Hi all, was wondering if anyone here has ever bought/used one of these things:

http://www.amazon.ca/dp/B008RST9YA/?tag=skimlinks_replacement-20

They are only 13 grams and 2.2mm so certainly handy for having around in your wallet. Granted this would not be advisable to have while boarding a plane or something ofc but I am interested to see what you all think since having a small and lightweight utility knife for random things here and there sounds like a good idea :knight:

Ebay sells them cheaper than amazon but thought I would use that link as a reference. Thanks for your input.


----------



## rdm_magic (Feb 18, 2013)

I guess they might be good for opening packets and stuff. I can't really think of a use for them that something else wouldn't do better, other than the fact that you could pretty much always have it with you.


----------



## Notaskinnychef (Feb 18, 2013)

Definitely just for convenience, this won't be the best at anything but it's nice to always have something on ya


----------



## NO ChoP! (Feb 18, 2013)

I have one. Rarely, rarely use it, as I carry a carbon opinel in my pocket to work, and a spyderco outside of work...but, when I do use it, I'm sure glad I have it! 

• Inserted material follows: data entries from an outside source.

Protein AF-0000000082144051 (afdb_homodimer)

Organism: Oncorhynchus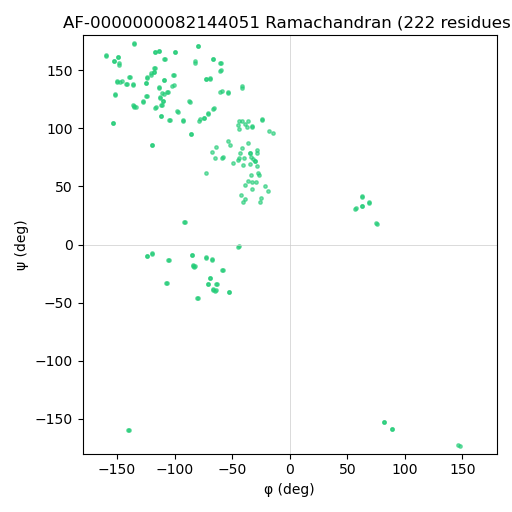 tshawytscha (NCBI:txid74940)

Foldseek 3Di:
DCPPPPDPPPPPPPVPCVPPPQFWKKKFAQAFQRDHDIDMDRDDDQDVVVVVRPHGFWMATQTDFDWDAPHGRRDHDIWTRDHGIGRGPCSTDVDDVCPDPDDDDDDDPPPPD/DPPPPPPPPPPPPPVPPVPPPQFWKKKFAQAFQRDHDIDMDRDDDQDVVVVVRPHGFWMATQTDFDWDAPHGRRDHDIWTRDHGIGRGPCSTDVDDVPPDPDDDDDDDPPPPD

pLDDT: mean 75.56, std 22.74, range [25.95, 97.88]

Sequence (226 aa):
MSEQQGVPEQLAAGKSQGGAGATYKVVVFEFENFRGKKVELSAECKDVIEKECEKVGSVIVESGPWVAFECQAFGGEQFVLEKGEYPRWSTWTNSQTNNYLLSFRPLRRHGWIMSEQQGVPEQLAAGKSQGGAGATYKVVVFEFENFRGKKVELSAECKDVIEKECEKVGSVIVESGPWVAFECQAFGGEQFVLEKGEYPRWSTWTNSQTNNYLLSFRPLRRHGWI

Secondary structure (DSSP, 8-state):
------------------------EEEEEEEGGGEEEEEEESS-BS-GGGGT-----EEEEEE--EEEESSGGG-S-EEEE-SEEE-SGGGT--S-------EEEE-------/------------------------EEEEEEEGGGEEEEEEESS-BS-GGGGT-----EEEEEE--EEEESSGGG-S-EEEE-SEEE-SGGGT--S-------EEEE-------

Radius of gyration: 29.57 Å; Cα contacts (8 Å, |Δi|>4): 502; chains: 2; bounding box: 38×109×95 Å

Nearest PDB structures (foldseek):
  1e7n-assembly1_B  TM=9.854E-01  e=5.983E-09  Mus musculus
  8h0r-assembly1_A  TM=8.506E-01  e=5.769E-10  Mus musculus
  1ytq-assembly1_A  TM=9.669E-01  e=8.076E-09  Homo sapiens
  1oki-assembly1_B  TM=8.531E-01  e=6.746E-09  Homo sapiens
  3lwk-assembly1_A-2  TM=9.737E-01  e=4.597E-08  Homo sapiens

InterPro domains:
  IPR001064 Beta/gamma crystallin [PF00030] (25-106)
  IPR001064 Beta/gamma crystallin [PR01367] (61-80)
  IPR001064 Beta/gamma crystallin [PR01367] (81-95)
  IPR001064 Beta/gamma crystallin [PS50915] (24-63)
  IPR001064 Beta/gamma crystallin [PS50915] (64-108)
  IPR001064 Beta/gamma crystallin [SM00247] (25-107)
  IPR011024 Gamma-crystallin-like [SSF49695] (24-109)
  IPR050252 Beta/Gamma-Crystallin [PTHR11818] (25-108)

Solvent-accessible surface area (backbone atoms only — not comparable to full-atom values): 12713 Å² total; per-residu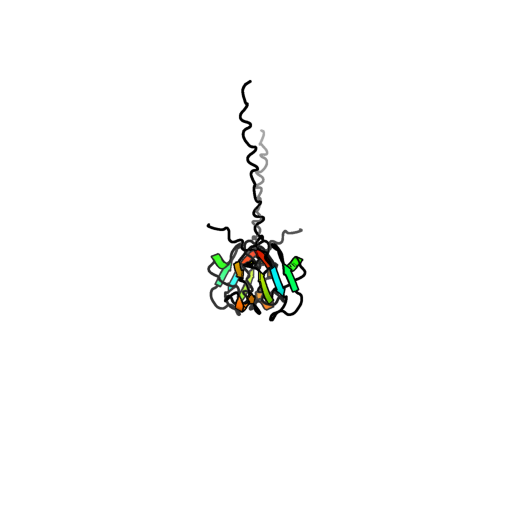e (Å²): 126,86,71,70,73,66,72,72,77,72,76,73,73,72,71,71,75,72,63,80,63,84,69,41,30,37,38,39,11,37,30,50,67,69,29,77,59,72,41,78,37,64,60,65,36,49,44,38,49,81,66,74,34,88,44,46,19,13,38,35,27,75,29,55,36,32,34,35,9,45,26,52,70,69,27,81,58,76,37,80,40,55,63,43,78,28,46,33,65,71,68,72,32,86,68,64,63,56,44,36,55,21,12,38,33,68,52,74,74,72,67,83,113,135,79,77,72,79,71,73,75,78,73,77,73,76,73,73,73,73,73,62,81,64,83,68,39,29,37,39,38,12,38,28,50,66,69,28,78,61,71,43,80,36,63,61,65,36,48,44,37,48,81,64,75,33,91,41,44,18,13,38,35,27,75,30,56,36,32,35,35,9,45,27,51,71,69,28,81,58,77,37,80,40,54,63,43,79,25,49,34,66,71,69,73,32,85,67,65,63,55,45,37,56,21,11,39,33,67,52,74,74,72,65,84,114

Structure (mmCIF, N/CA/C/O backbone):
data_AF-0000000082144051-model_v1
#
loop_
_entity.id
_entity.type
_entity.pdbx_description
1 polymer 'Beta-crystallin B3'
#
loop_
_atom_site.group_PDB
_atom_site.id
_atom_site.type_symbol
_atom_site.label_atom_id
_atom_site.label_alt_id
_atom_site.label_comp_id
_atom_site.label_asym_id
_atom_site.label_entity_id
_atom_site.label_seq_id
_atom_site.pdbx_PDB_ins_code
_atom_site.Cartn_x
_atom_site.Cartn_y
_atom_site.Cartn_z
_atom_site.occupancy
_atom_site.B_iso_or_equiv
_atom_site.auth_seq_id
_atom_site.auth_comp_id
_atom_site.auth_asym_id
_atom_site.auth_atom_id
_atom_site.pdbx_PDB_model_num
ATOM 1 N N . MET A 1 1 ? -17.531 79.062 -15.719 1 25.95 1 MET A N 1
ATOM 2 C CA . MET A 1 1 ? -17.906 78 -16.656 1 25.95 1 MET A CA 1
ATOM 3 C C . MET A 1 1 ? -17.641 76.625 -16.062 1 25.95 1 MET A C 1
ATOM 5 O O . MET A 1 1 ? -16.969 76.5 -15.039 1 25.95 1 MET A O 1
ATOM 9 N N . SER A 1 2 ? -17.5 75.562 -17.078 1 30.14 2 SER A N 1
ATOM 10 C CA . SER A 1 2 ? -18.062 74.25 -16.938 1 30.14 2 SER A CA 1
ATOM 11 C C . SER A 1 2 ? -17.297 73.438 -15.898 1 30.14 2 SER A C 1
ATOM 13 O O . SER A 1 2 ? -16.125 73.125 -16.094 1 30.14 2 SER A O 1
ATOM 15 N N . GLU A 1 3 ? -17.312 73.938 -14.656 1 35.31 3 GLU A N 1
ATOM 16 C CA . GLU A 1 3 ? -16.609 73.312 -13.547 1 35.31 3 GLU A CA 1
ATOM 17 C C . GLU A 1 3 ? -16.828 71.75 -13.555 1 35.31 3 GLU A C 1
ATOM 19 O O . GLU A 1 3 ? -17.969 71.312 -13.508 1 35.31 3 GLU A O 1
ATOM 24 N N . GLN A 1 4 ? -16.094 71.25 -14.531 1 32.59 4 GLN A N 1
ATOM 25 C CA . GLN A 1 4 ? -16.141 69.812 -14.789 1 32.59 4 GLN A CA 1
ATOM 26 C C . GLN A 1 4 ? -16.266 69 -13.484 1 32.59 4 GLN A C 1
ATOM 28 O O . GLN A 1 4 ? -15.555 69.25 -12.516 1 32.59 4 GLN A O 1
ATOM 33 N N . GLN A 1 5 ? -17.5 68.75 -12.984 1 35.88 5 GLN A N 1
ATOM 34 C CA . GLN A 1 5 ? -17.906 67.938 -11.875 1 35.88 5 GLN A CA 1
ATOM 35 C C . GLN A 1 5 ? -17.047 66.625 -11.812 1 35.88 5 GLN A C 1
ATOM 37 O O . GLN A 1 5 ? -17.219 65.75 -12.617 1 35.88 5 GLN A O 1
ATOM 42 N N . GLY A 1 6 ? -15.812 66.875 -12.117 1 33.94 6 GLY A N 1
ATOM 43 C CA . GLY A 1 6 ? -15.047 65.688 -12.312 1 33.94 6 GLY A CA 1
ATOM 44 C C . GLY A 1 6 ? -15.391 64.562 -11.312 1 33.94 6 GLY A C 1
ATOM 45 O O . GLY A 1 6 ? -15.727 64.875 -10.164 1 33.94 6 GLY A O 1
ATOM 46 N N . VAL A 1 7 ? -16.156 63.531 -11.805 1 36.84 7 VAL A N 1
ATOM 47 C CA . VAL A 1 7 ? -16.609 62.312 -11.117 1 36.84 7 VAL A CA 1
ATOM 48 C C . VAL A 1 7 ? -15.516 61.812 -10.172 1 36.84 7 VAL A C 1
ATOM 50 O O . VAL A 1 7 ? -14.328 61.906 -10.492 1 36.84 7 VAL A O 1
ATOM 53 N N . PRO A 1 8 ? -15.648 62.062 -8.945 1 36.47 8 PRO A N 1
ATOM 54 C CA . PRO A 1 8 ? -14.68 61.625 -7.949 1 36.47 8 PRO A CA 1
ATOM 55 C C . PRO A 1 8 ? -14.102 60.25 -8.273 1 36.47 8 PRO A C 1
ATOM 57 O O . PRO A 1 8 ? -14.734 59.438 -8.977 1 36.47 8 PRO A O 1
ATOM 60 N N . GLU A 1 9 ? -12.82 60.156 -8.734 1 36.19 9 GLU A N 1
ATOM 61 C CA . GLU A 1 9 ? -12.039 58.906 -8.773 1 36.19 9 GLU A CA 1
ATOM 62 C C . GLU A 1 9 ? -12.469 57.938 -7.68 1 36.19 9 GLU A C 1
ATOM 64 O O . GLU A 1 9 ? -12.414 58.281 -6.496 1 36.19 9 GLU A O 1
ATOM 69 N N . GLN A 1 10 ? -13.633 57.406 -7.75 1 38.16 10 GLN A N 1
ATOM 70 C CA . GLN A 1 10 ? -14.023 56.344 -6.828 1 38.16 10 GLN A CA 1
ATOM 71 C C . GLN A 1 10 ? -12.828 55.469 -6.457 1 38.16 10 GLN A C 1
ATOM 73 O O . GLN A 1 10 ? -12.148 54.938 -7.336 1 38.16 10 GLN A O 1
ATOM 78 N N . LEU A 1 11 ? -11.945 55.969 -5.59 1 31.97 11 LEU A N 1
ATOM 79 C CA . LEU A 1 11 ? -10.93 55.125 -4.941 1 31.97 11 LEU A CA 1
ATOM 80 C C . LEU A 1 11 ? -11.438 53.719 -4.703 1 31.97 11 LEU A C 1
ATOM 82 O O . LEU A 1 11 ? -12.336 53.5 -3.885 1 31.97 11 LEU A O 1
ATOM 86 N N . ALA A 1 12 ? -11.914 53.031 -5.645 1 33.28 12 ALA A N 1
ATOM 87 C CA . ALA A 1 12 ? -12.344 51.625 -5.578 1 33.28 12 ALA A CA 1
ATOM 88 C C . ALA A 1 12 ? -11.375 50.812 -4.742 1 33.28 12 ALA A C 1
ATOM 90 O O . ALA A 1 12 ? -10.219 50.594 -5.137 1 33.28 12 ALA A O 1
ATOM 91 N N . ALA A 1 13 ? -11.266 50.969 -3.506 1 35.25 13 ALA A N 1
ATOM 92 C CA . ALA A 1 13 ? -10.602 50.156 -2.492 1 35.25 13 ALA A CA 1
ATOM 93 C C . ALA A 1 13 ? -10.828 48.688 -2.744 1 35.25 13 ALA A C 1
ATOM 95 O O . ALA A 1 13 ? -11.938 48.156 -2.527 1 35.25 13 ALA A O 1
ATOM 96 N N . GLY A 1 14 ? -10.867 48.188 -3.869 1 34.78 14 GLY A N 1
ATOM 97 C CA . GLY A 1 14 ? -10.93 46.719 -4.031 1 34.78 14 GLY A CA 1
ATOM 98 C C . GLY A 1 14 ? -10.117 45.969 -2.998 1 34.78 14 GLY A C 1
ATOM 99 O O . GLY A 1 14 ? -8.883 45.969 -3.045 1 34.78 14 GLY A O 1
ATOM 100 N N . LYS A 1 15 ? -10.336 46.188 -1.74 1 35.47 15 LYS A N 1
ATOM 101 C CA . LYS A 1 15 ? -9.766 45.344 -0.697 1 35.47 15 LYS A CA 1
ATOM 102 C C . LYS A 1 15 ? -9.633 43.906 -1.178 1 35.47 15 LYS A C 1
ATOM 104 O O . LYS A 1 15 ? -10.617 43.25 -1.554 1 35.47 15 LYS A O 1
ATOM 109 N N . SER A 1 16 ? -8.75 43.5 -2.02 1 39.06 16 SER A N 1
ATOM 110 C CA . SER A 1 16 ? -8.297 42.156 -2.283 1 39.06 16 SER A CA 1
ATOM 111 C C . SER A 1 16 ? -8.406 41.281 -1.036 1 39.06 16 SER A C 1
ATOM 113 O O . SER A 1 16 ? -7.801 41.594 -0.005 1 39.06 16 SER A O 1
ATOM 115 N N . GLN A 1 17 ? -9.555 41.156 -0.343 1 37.41 17 GLN A N 1
ATOM 116 C CA . GLN A 1 17 ? -9.742 40.156 0.711 1 37.41 17 GLN A CA 1
ATOM 117 C C . GLN A 1 17 ? -8.719 39.031 0.597 1 37.41 17 GLN A C 1
ATOM 119 O O . GLN A 1 17 ? -8.797 38.188 -0.305 1 37.41 17 GLN A O 1
ATOM 124 N N . GLY A 1 18 ? -7.504 39.188 0.407 1 38.25 18 GLY A N 1
ATOM 125 C CA . GLY A 1 18 ? -6.418 38.219 0.482 1 38.25 18 GLY A CA 1
ATOM 126 C C . GLY A 1 18 ? -6.73 37.062 1.383 1 38.25 18 GLY A C 1
ATOM 127 O O . GLY A 1 18 ? -6.703 37.188 2.609 1 38.25 18 GLY A O 1
ATOM 128 N N . GLY A 1 19 ? -7.898 36.531 1.4 1 41.69 19 GLY A N 1
ATOM 129 C CA . GLY A 1 19 ? -8.398 35.406 2.193 1 41.69 19 GLY A CA 1
ATOM 130 C C . GLY A 1 19 ? -7.301 34.594 2.83 1 41.69 19 GLY A C 1
ATOM 131 O O . GLY A 1 19 ? -6.301 34.25 2.182 1 41.69 19 GLY A O 1
ATOM 132 N N . ALA A 1 20 ? -6.879 34.75 4.02 1 47.19 20 ALA A N 1
ATOM 133 C CA . ALA A 1 20 ? -5.879 33.969 4.73 1 47.19 20 ALA A CA 1
ATOM 134 C C . ALA A 1 20 ? -5.816 32.562 4.184 1 47.19 20 ALA A C 1
ATOM 136 O O . ALA A 1 20 ? -6.766 31.781 4.332 1 47.19 20 ALA A O 1
ATOM 137 N N . GLY A 1 21 ? -5.559 32.25 3.039 1 57 21 GLY A N 1
ATOM 138 C CA . GLY A 1 21 ? -5.449 30.953 2.406 1 57 21 GLY A CA 1
ATOM 139 C C . GLY A 1 21 ? -5.117 29.844 3.383 1 57 21 GLY A C 1
ATOM 140 O O . GLY A 1 21 ? -4.406 30.062 4.367 1 57 21 GLY A O 1
ATOM 141 N N . ALA A 1 22 ? -6.133 29.078 3.576 1 71.31 22 ALA A N 1
ATOM 142 C CA . ALA A 1 22 ? -6 27.969 4.516 1 71.31 22 ALA A CA 1
ATOM 143 C C . ALA A 1 22 ? -4.578 27.422 4.512 1 71.31 22 ALA A C 1
ATOM 145 O O . ALA A 1 22 ? -3.98 27.234 3.449 1 71.31 22 ALA A O 1
ATOM 146 N N . THR A 1 23 ? -3.746 27.812 5.562 1 88.5 23 THR A N 1
ATOM 147 C CA . THR A 1 23 ? -2.43 27.203 5.758 1 88.5 23 THR A CA 1
ATOM 148 C C . THR A 1 23 ? -2.557 25.734 6.121 1 88.5 23 THR A C 1
ATOM 150 O O . THR A 1 23 ? -3.418 25.359 6.922 1 88.5 23 THR A O 1
ATOM 153 N N . TYR A 1 24 ? -2.053 24.953 5.316 1 95 24 TYR A N 1
ATOM 154 C CA . TYR A 1 24 ? -2.006 23.516 5.602 1 95 24 TYR A CA 1
ATOM 155 C C . TYR A 1 24 ? -0.612 23.094 6.051 1 95 24 TYR A C 1
ATOM 157 O O . TYR A 1 24 ? 0.39 23.594 5.531 1 95 24 TYR A O 1
ATOM 165 N N . LYS A 1 25 ? -0.548 22.234 7.121 1 97 25 LYS A N 1
ATOM 166 C CA . LYS A 1 25 ? 0.735 21.719 7.594 1 97 25 LYS A CA 1
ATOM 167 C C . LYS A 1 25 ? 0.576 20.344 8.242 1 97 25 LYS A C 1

It really is compact, and folds nicely. In hand its not too comfortable, but in a pinch it works....


----------



## rdpx (Feb 18, 2013)

[video=youtube;CiPeuWzQ1Pk]http://www.youtube.com/watch?v=CiPeuWzQ1Pk&feature=player_embedded[/video]


----------



## Jmadams13 (Feb 18, 2013)

Sometimes I can't believe I watch this crap, lol. Interesting little EDC though.


----------



## kalaeb (Feb 18, 2013)

I want an american express black card just so I can sharpen it to a razor sharp edge.


----------



## shaneg (Feb 19, 2013)

kalaeb said:


> I want an american express black card just so I can sharpen it to a razor sharp edge.



And watch the cashier slice their palm open? Not sure if psycho or genius... haha


----------



## mr drinky (Feb 19, 2013)

kalaeb said:


> I want an american express black card just so I can sharpen it to a razor sharp edge.



The Chase United MileagePlus Club Card actually has a layer of metal sandwiched in the middle, so I would recommend this card for sharpening 

k.


----------



## Notaskinnychef (Feb 19, 2013)

basically I am wanting either this or maybe a victorinox swiss card. Lord knows this is not something I will use frequently, and the cardsharp isn't a great blade, but being so small and portable, I am still leaning towards it


----------



## Korin_Mari (Feb 20, 2013)

Weird but pretty cool. I wonder if you you can actually sharpen them.


----------



## Notaskinnychef (Feb 20, 2013)

Well i gave in and bought one, 18 bucks shipped, i will let people know how it is once i get it. For some reason I find myself coming back to that knife so i decided to buy it instead of other slightly larger wallet sized accessories.


----------